Global Ocean Refuge standards rely on up-to-date science on the attributes of effective MPAs. There are three parts to the GLORES evaluation. Sites must meet the criteria in Part 1 to qualify for inclusion in the Global Ocean Refuge System. The criteria in Part 2 determine the level of GLORES award that the site earns. The third part of the review process is an internal GLORES assessment of the conservation value the site adds to the GLORES network via ecosystem representation and ecosystem spatial connectivity. Once the Global Ocean Refuge System is established as a robust network of effective MPAs, Part 3 will allow GLORES to prioritize sites for awards.

III. The Award Criteria

1. Eligibility Criteria

1.1 Biodiversity Value

Must satisfy at least one

Includes area of high species richness or endemism within the context of the biogeographic region  
Includes demonstrated historic or predicted ecological refugia  
Includes rare, unique or representative ecosystems  
Includes area important for threatened species (including those identified by the IUCN Red List or national legislation), keystone species or foundational species. Important areas include migration pathways and breeding, nursery, feeding or assembly area.  

Qualifying Designations

Convention on Wetlands of International Importance (Ramsar)  
Important Bird Area (IBA)  
Hope Spot  
Specially Protected Area and Wildlife (SPAW) in the Wider Caribbean Region  
Natura 2000 Special Protection Area (SPA) or Special Area of Conservation (SAC)  
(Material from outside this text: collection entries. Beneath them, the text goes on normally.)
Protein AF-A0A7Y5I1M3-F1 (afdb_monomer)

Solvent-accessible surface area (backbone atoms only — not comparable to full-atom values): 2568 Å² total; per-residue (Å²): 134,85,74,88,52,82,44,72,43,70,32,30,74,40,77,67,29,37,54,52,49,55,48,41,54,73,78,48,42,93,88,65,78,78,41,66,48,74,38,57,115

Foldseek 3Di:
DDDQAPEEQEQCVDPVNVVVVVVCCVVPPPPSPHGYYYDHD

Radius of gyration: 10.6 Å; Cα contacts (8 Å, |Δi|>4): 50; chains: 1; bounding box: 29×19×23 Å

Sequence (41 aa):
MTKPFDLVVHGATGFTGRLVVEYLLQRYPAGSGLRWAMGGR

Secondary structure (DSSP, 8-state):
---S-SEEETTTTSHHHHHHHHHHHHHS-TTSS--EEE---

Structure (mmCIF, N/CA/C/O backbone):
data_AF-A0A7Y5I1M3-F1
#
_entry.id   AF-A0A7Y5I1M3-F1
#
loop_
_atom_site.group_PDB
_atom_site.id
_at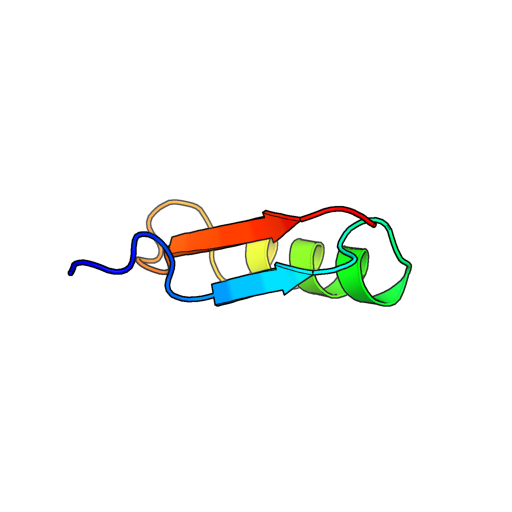om_site.type_symbol
_atom_site.label_atom_id
_atom_site.label_alt_id
_atom_site.label_comp_id
_atom_site.label_asym_id
_atom_site.label_entity_id
_atom_site.label_seq_id
_atom_site.pdbx_PDB_ins_code
_atom_site.Cartn_x
_atom_site.Cartn_y
_atom_site.Cartn_z
_atom_site.occupancy
_atom_site.B_iso_or_equiv
_atom_site.auth_seq_id
_atom_site.auth_comp_id
_atom_site.auth_asym_id
_atom_site.auth_atom_id
_atom_site.pdbx_PDB_model_num
ATOM 1 N N . MET A 1 1 ? -23.376 -10.495 -1.803 1.00 60.41 1 MET A N 1
ATOM 2 C CA . MET A 1 1 ? -21.922 -10.764 -1.724 1.00 60.41 1 MET A CA 1
ATOM 3 C C . MET A 1 1 ? -21.241 -9.583 -1.056 1.00 60.41 1 MET A C 1
ATOM 5 O O . MET A 1 1 ? -21.331 -8.477 -1.574 1.00 60.41 1 MET A O 1
ATOM 9 N N . THR A 1 2 ? -20.607 -9.793 0.093 1.00 82.50 2 THR A N 1
ATOM 10 C CA . THR A 1 2 ? -19.844 -8.761 0.809 1.00 82.50 2 THR A CA 1
ATOM 11 C C . THR A 1 2 ? -18.491 -8.580 0.126 1.00 82.50 2 THR A C 1
AT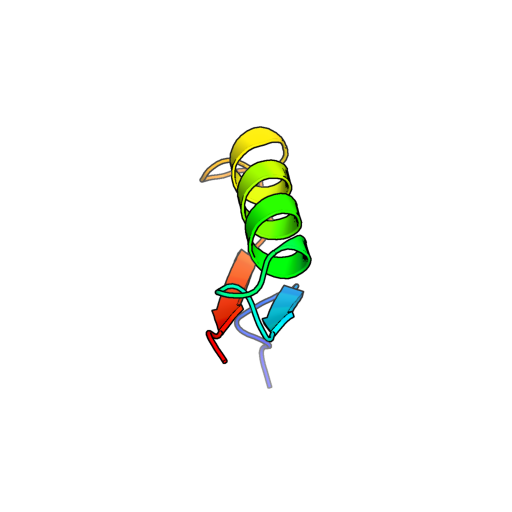OM 13 O O . THR A 1 2 ? -17.763 -9.555 -0.049 1.00 82.50 2 THR A O 1
ATOM 16 N N . LYS A 1 3 ? -18.142 -7.355 -0.283 1.00 85.81 3 LYS A N 1
ATOM 17 C CA . LYS A 1 3 ? -16.795 -7.065 -0.795 1.00 85.81 3 LYS A CA 1
ATOM 18 C C . LYS A 1 3 ? -15.826 -6.967 0.396 1.00 85.81 3 LYS A C 1
ATOM 20 O O . LYS A 1 3 ? -16.079 -6.159 1.298 1.00 85.81 3 LYS A O 1
ATOM 25 N N . PRO A 1 4 ? -14.757 -7.787 0.445 1.00 89.56 4 PRO A N 1
ATOM 26 C CA . PRO A 1 4 ? -13.826 -7.798 1.576 1.00 89.56 4 PRO A CA 1
ATOM 27 C C . PRO A 1 4 ? -12.969 -6.529 1.645 1.00 89.56 4 PRO A C 1
ATOM 29 O O . PRO A 1 4 ? -12.587 -6.118 2.737 1.00 89.56 4 PRO A O 1
ATOM 32 N N . PHE A 1 5 ? -12.731 -5.893 0.495 1.00 94.38 5 PHE A N 1
ATOM 33 C CA . PHE A 1 5 ? -11.931 -4.682 0.361 1.00 94.38 5 PHE A CA 1
ATOM 34 C C . PHE A 1 5 ? -12.723 -3.588 -0.349 1.00 94.38 5 PHE A C 1
ATOM 36 O O . PHE A 1 5 ? -13.512 -3.860 -1.258 1.00 94.38 5 PHE A O 1
ATOM 43 N N . ASP A 1 6 ? -12.462 -2.358 0.065 1.00 94.62 6 ASP A N 1
ATOM 44 C CA . ASP A 1 6 ? -12.975 -1.128 -0.523 1.00 94.62 6 ASP A CA 1
ATOM 45 C C . ASP A 1 6 ? -12.067 -0.664 -1.678 1.00 94.62 6 ASP A C 1
ATOM 47 O O . ASP A 1 6 ? -12.544 -0.071 -2.643 1.00 94.62 6 ASP A O 1
ATOM 51 N N . LEU A 1 7 ? -10.766 -0.989 -1.612 1.00 94.44 7 LEU A N 1
ATOM 52 C CA . LEU A 1 7 ? -9.759 -0.633 -2.615 1.00 94.44 7 LEU A CA 1
ATOM 53 C C . LEU A 1 7 ? -8.688 -1.726 -2.770 1.00 94.44 7 LEU A C 1
ATOM 55 O O . LEU A 1 7 ? -8.236 -2.309 -1.786 1.00 94.44 7 LEU A O 1
ATOM 59 N N . VAL A 1 8 ? -8.246 -1.977 -4.006 1.00 95.69 8 VAL A N 1
ATOM 60 C CA . VAL A 1 8 ? -7.111 -2.864 -4.310 1.00 95.69 8 VAL A CA 1
ATOM 61 C C . VAL A 1 8 ? -6.117 -2.139 -5.214 1.00 95.69 8 VAL A C 1
ATOM 63 O O . VAL A 1 8 ? -6.488 -1.656 -6.282 1.00 95.69 8 VAL A O 1
ATOM 66 N N . VAL A 1 9 ? -4.850 -2.070 -4.800 1.00 97.00 9 VAL A N 1
ATOM 67 C CA . VAL A 1 9 ? -3.755 -1.519 -5.615 1.00 97.00 9 VAL A CA 1
ATOM 68 C C . VAL A 1 9 ? -3.112 -2.648 -6.414 1.00 97.00 9 VAL A C 1
ATOM 70 O O . VAL A 1 9 ? -2.452 -3.508 -5.837 1.00 97.00 9 VAL A O 1
ATOM 73 N N . HIS A 1 10 ? -3.276 -2.649 -7.735 1.00 97.06 10 HIS A N 1
ATOM 74 C CA . HIS A 1 10 ? -2.581 -3.581 -8.630 1.00 97.06 10 HIS A CA 1
ATOM 75 C C . HIS A 1 10 ? -1.234 -3.009 -9.084 1.00 97.06 10 HIS A C 1
ATOM 77 O O . HIS A 1 10 ? -1.110 -1.803 -9.300 1.00 97.06 10 HIS A O 1
ATOM 83 N N . GLY A 1 11 ? -0.220 -3.865 -9.242 1.00 97.25 11 GLY A N 1
ATOM 84 C CA . GLY A 1 11 ? 1.123 -3.417 -9.614 1.00 97.25 11 GLY A CA 1
ATOM 85 C C . GLY A 1 11 ? 1.838 -2.682 -8.478 1.00 97.25 11 GLY A C 1
ATOM 86 O O . GLY A 1 11 ? 2.664 -1.803 -8.727 1.00 97.25 11 GLY A O 1
ATOM 87 N N . ALA A 1 12 ? 1.543 -3.046 -7.229 1.00 97.69 12 ALA A N 1
ATOM 88 C CA . ALA A 1 12 ? 2.073 -2.390 -6.039 1.00 97.69 12 ALA A CA 1
ATOM 89 C C . ALA A 1 12 ? 3.603 -2.512 -5.887 1.00 97.69 12 ALA A C 1
ATOM 91 O O . ALA A 1 12 ? 4.211 -1.750 -5.142 1.00 97.69 12 ALA A O 1
ATOM 92 N N . THR A 1 13 ? 4.242 -3.433 -6.619 1.00 96.38 13 THR A N 1
ATOM 93 C CA . THR A 1 13 ? 5.709 -3.549 -6.694 1.00 96.38 13 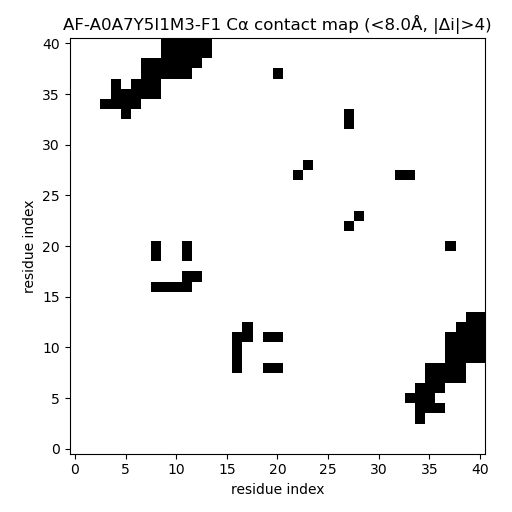THR A CA 1
ATOM 94 C C . THR A 1 13 ? 6.345 -2.611 -7.728 1.00 96.38 13 THR A C 1
ATOM 96 O O . THR A 1 13 ? 7.566 -2.488 -7.776 1.00 96.38 13 THR A O 1
ATOM 99 N N . GLY A 1 14 ? 5.551 -1.949 -8.577 1.00 96.44 14 GLY A N 1
ATOM 100 C CA . GLY A 1 14 ? 6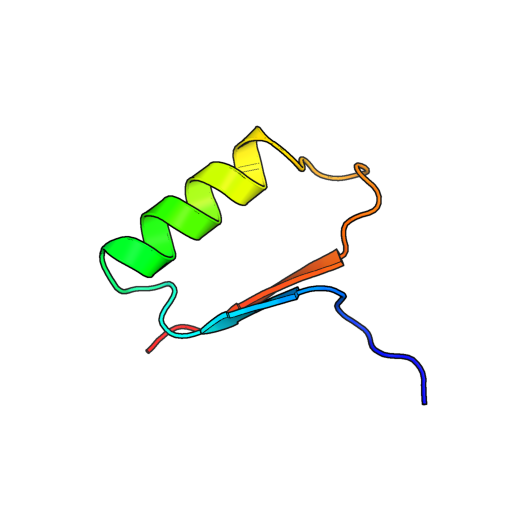.026 -0.903 -9.482 1.00 96.44 14 GLY A CA 1
ATOM 101 C C . GLY A 1 14 ? 6.260 0.427 -8.763 1.00 96.44 14 GLY A C 1
ATOM 102 O O . GLY A 1 14 ? 5.785 0.636 -7.651 1.00 96.44 14 GLY A O 1
ATOM 103 N N . PHE A 1 15 ? 6.952 1.352 -9.432 1.00 96.81 15 PHE A N 1
ATOM 104 C CA . PHE A 1 15 ? 7.302 2.661 -8.870 1.00 96.81 15 PHE A CA 1
ATOM 105 C C . PHE A 1 15 ? 6.078 3.415 -8.324 1.00 96.81 15 PHE A C 1
ATOM 107 O O . PHE A 1 15 ? 6.007 3.716 -7.137 1.00 96.81 15 PHE A O 1
ATOM 114 N N . THR A 1 16 ? 5.068 3.639 -9.167 1.00 96.75 16 THR A N 1
ATOM 115 C CA . THR A 1 16 ? 3.848 4.352 -8.764 1.00 96.75 16 THR A CA 1
ATOM 116 C C . THR A 1 16 ? 3.035 3.571 -7.733 1.00 96.75 16 THR A C 1
ATOM 118 O O . THR A 1 16 ? 2.529 4.157 -6.782 1.00 96.75 16 THR A O 1
ATOM 121 N N . GLY A 1 17 ? 2.934 2.246 -7.885 1.00 97.31 17 GLY A N 1
ATOM 122 C CA . GLY A 1 17 ? 2.177 1.397 -6.963 1.00 97.31 17 GLY A CA 1
ATOM 123 C C . GLY A 1 17 ? 2.721 1.457 -5.536 1.00 97.31 17 GLY A C 1
ATOM 124 O O . GLY A 1 17 ? 1.946 1.562 -4.587 1.00 97.31 17 GLY A O 1
ATOM 125 N N . ARG A 1 18 ? 4.048 1.490 -5.387 1.00 97.31 18 ARG A N 1
ATOM 126 C CA . ARG A 1 18 ? 4.695 1.650 -4.086 1.00 97.31 18 ARG A CA 1
ATOM 127 C C . ARG A 1 18 ? 4.367 2.999 -3.440 1.00 97.31 18 ARG A C 1
ATOM 129 O O . ARG A 1 18 ? 4.018 3.019 -2.266 1.00 97.31 18 ARG A O 1
ATOM 136 N N . LEU A 1 19 ? 4.408 4.097 -4.199 1.00 98.06 19 LEU A N 1
ATOM 137 C CA . LEU A 1 19 ? 4.056 5.431 -3.686 1.00 98.06 19 LEU A CA 1
ATOM 138 C C . LEU A 1 19 ? 2.598 5.500 -3.211 1.00 98.06 19 LEU A C 1
ATOM 140 O O . LEU A 1 19 ? 2.305 6.097 -2.178 1.00 98.06 19 LEU A O 1
ATOM 144 N N . VAL A 1 20 ? 1.680 4.854 -3.936 1.00 97.12 20 VAL A N 1
ATOM 145 C CA . VAL A 1 20 ? 0.271 4.763 -3.525 1.00 97.12 20 VAL A CA 1
ATOM 146 C C . VAL A 1 20 ? 0.137 3.986 -2.216 1.00 97.12 20 VAL A C 1
ATOM 148 O O . VAL A 1 20 ? -0.573 4.426 -1.318 1.00 97.12 20 VAL A O 1
ATOM 151 N N . VAL A 1 21 ? 0.836 2.858 -2.077 1.00 96.81 21 VAL A N 1
ATOM 152 C CA . VAL A 1 21 ? 0.837 2.070 -0.834 1.00 96.81 21 VAL A CA 1
ATOM 153 C C . VAL A 1 21 ? 1.409 2.871 0.337 1.00 96.81 21 VAL A C 1
ATOM 155 O O . VAL A 1 21 ? 0.817 2.876 1.414 1.00 96.81 21 VAL A O 1
ATOM 158 N N . GLU A 1 22 ? 2.513 3.589 0.134 1.00 96.56 22 GLU A N 1
ATOM 159 C CA . GLU A 1 22 ? 3.103 4.465 1.153 1.00 96.56 22 GLU A CA 1
ATOM 160 C C . GLU A 1 22 ? 2.116 5.563 1.584 1.00 96.56 22 GLU A C 1
ATOM 162 O O . GLU A 1 22 ? 1.931 5.790 2.782 1.00 96.56 22 GLU A O 1
ATOM 167 N N . TYR A 1 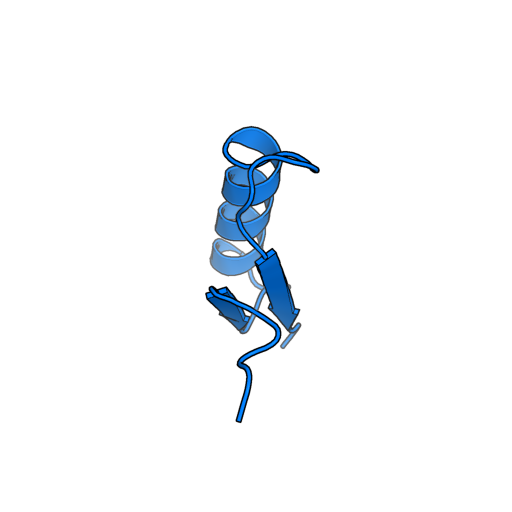23 ? 1.402 6.174 0.634 1.00 96.75 23 TYR A N 1
ATOM 16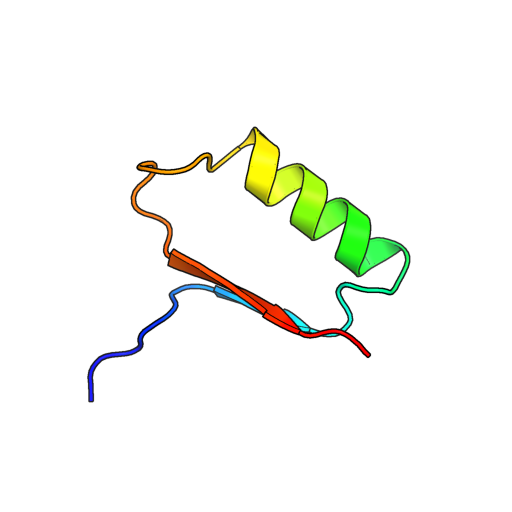8 C CA . TYR A 1 23 ? 0.345 7.142 0.931 1.00 96.75 23 TYR A CA 1
ATOM 169 C C . TYR A 1 23 ? -0.804 6.524 1.739 1.00 96.75 23 TYR A C 1
ATOM 171 O O . TYR A 1 23 ? -1.250 7.114 2.724 1.00 96.75 23 TYR A O 1
ATOM 179 N N . LEU A 1 24 ? -1.276 5.332 1.358 1.00 96.19 24 LEU A N 1
ATOM 180 C CA . LEU A 1 24 ? -2.358 4.645 2.067 1.00 96.19 24 LEU A CA 1
ATOM 181 C C . LEU A 1 24 ? -1.963 4.306 3.506 1.00 96.19 24 LEU A C 1
ATOM 183 O O . LEU A 1 24 ? -2.757 4.536 4.413 1.00 96.19 24 LEU A O 1
ATOM 187 N N . LEU A 1 25 ? -0.733 3.838 3.732 1.00 95.00 25 LEU A N 1
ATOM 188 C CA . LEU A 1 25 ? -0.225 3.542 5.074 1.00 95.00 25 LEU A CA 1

1.2 Effective Management & Compliance:

Must satisfy all

The MPA is designated by a legitimate and functional government representing the interests of civil society, and the MPA’s implementation meets the IUCN standards for recognizing indigenous peoples’ rights.
The MPA is designated to enhance the biodiversity value of the site.
The MPA designation is permanent or is effective for at least 25 years.
A management plan, updated within the last 15 years, identifies and prioritizes significant threats to biodiversity and addresses those threats with measurable actions; the resources and capacity to implement the management plan are identified and secured.
Regular monitoring of habitat and/or wildlife is conducted to measure progress with respect to conservation targets.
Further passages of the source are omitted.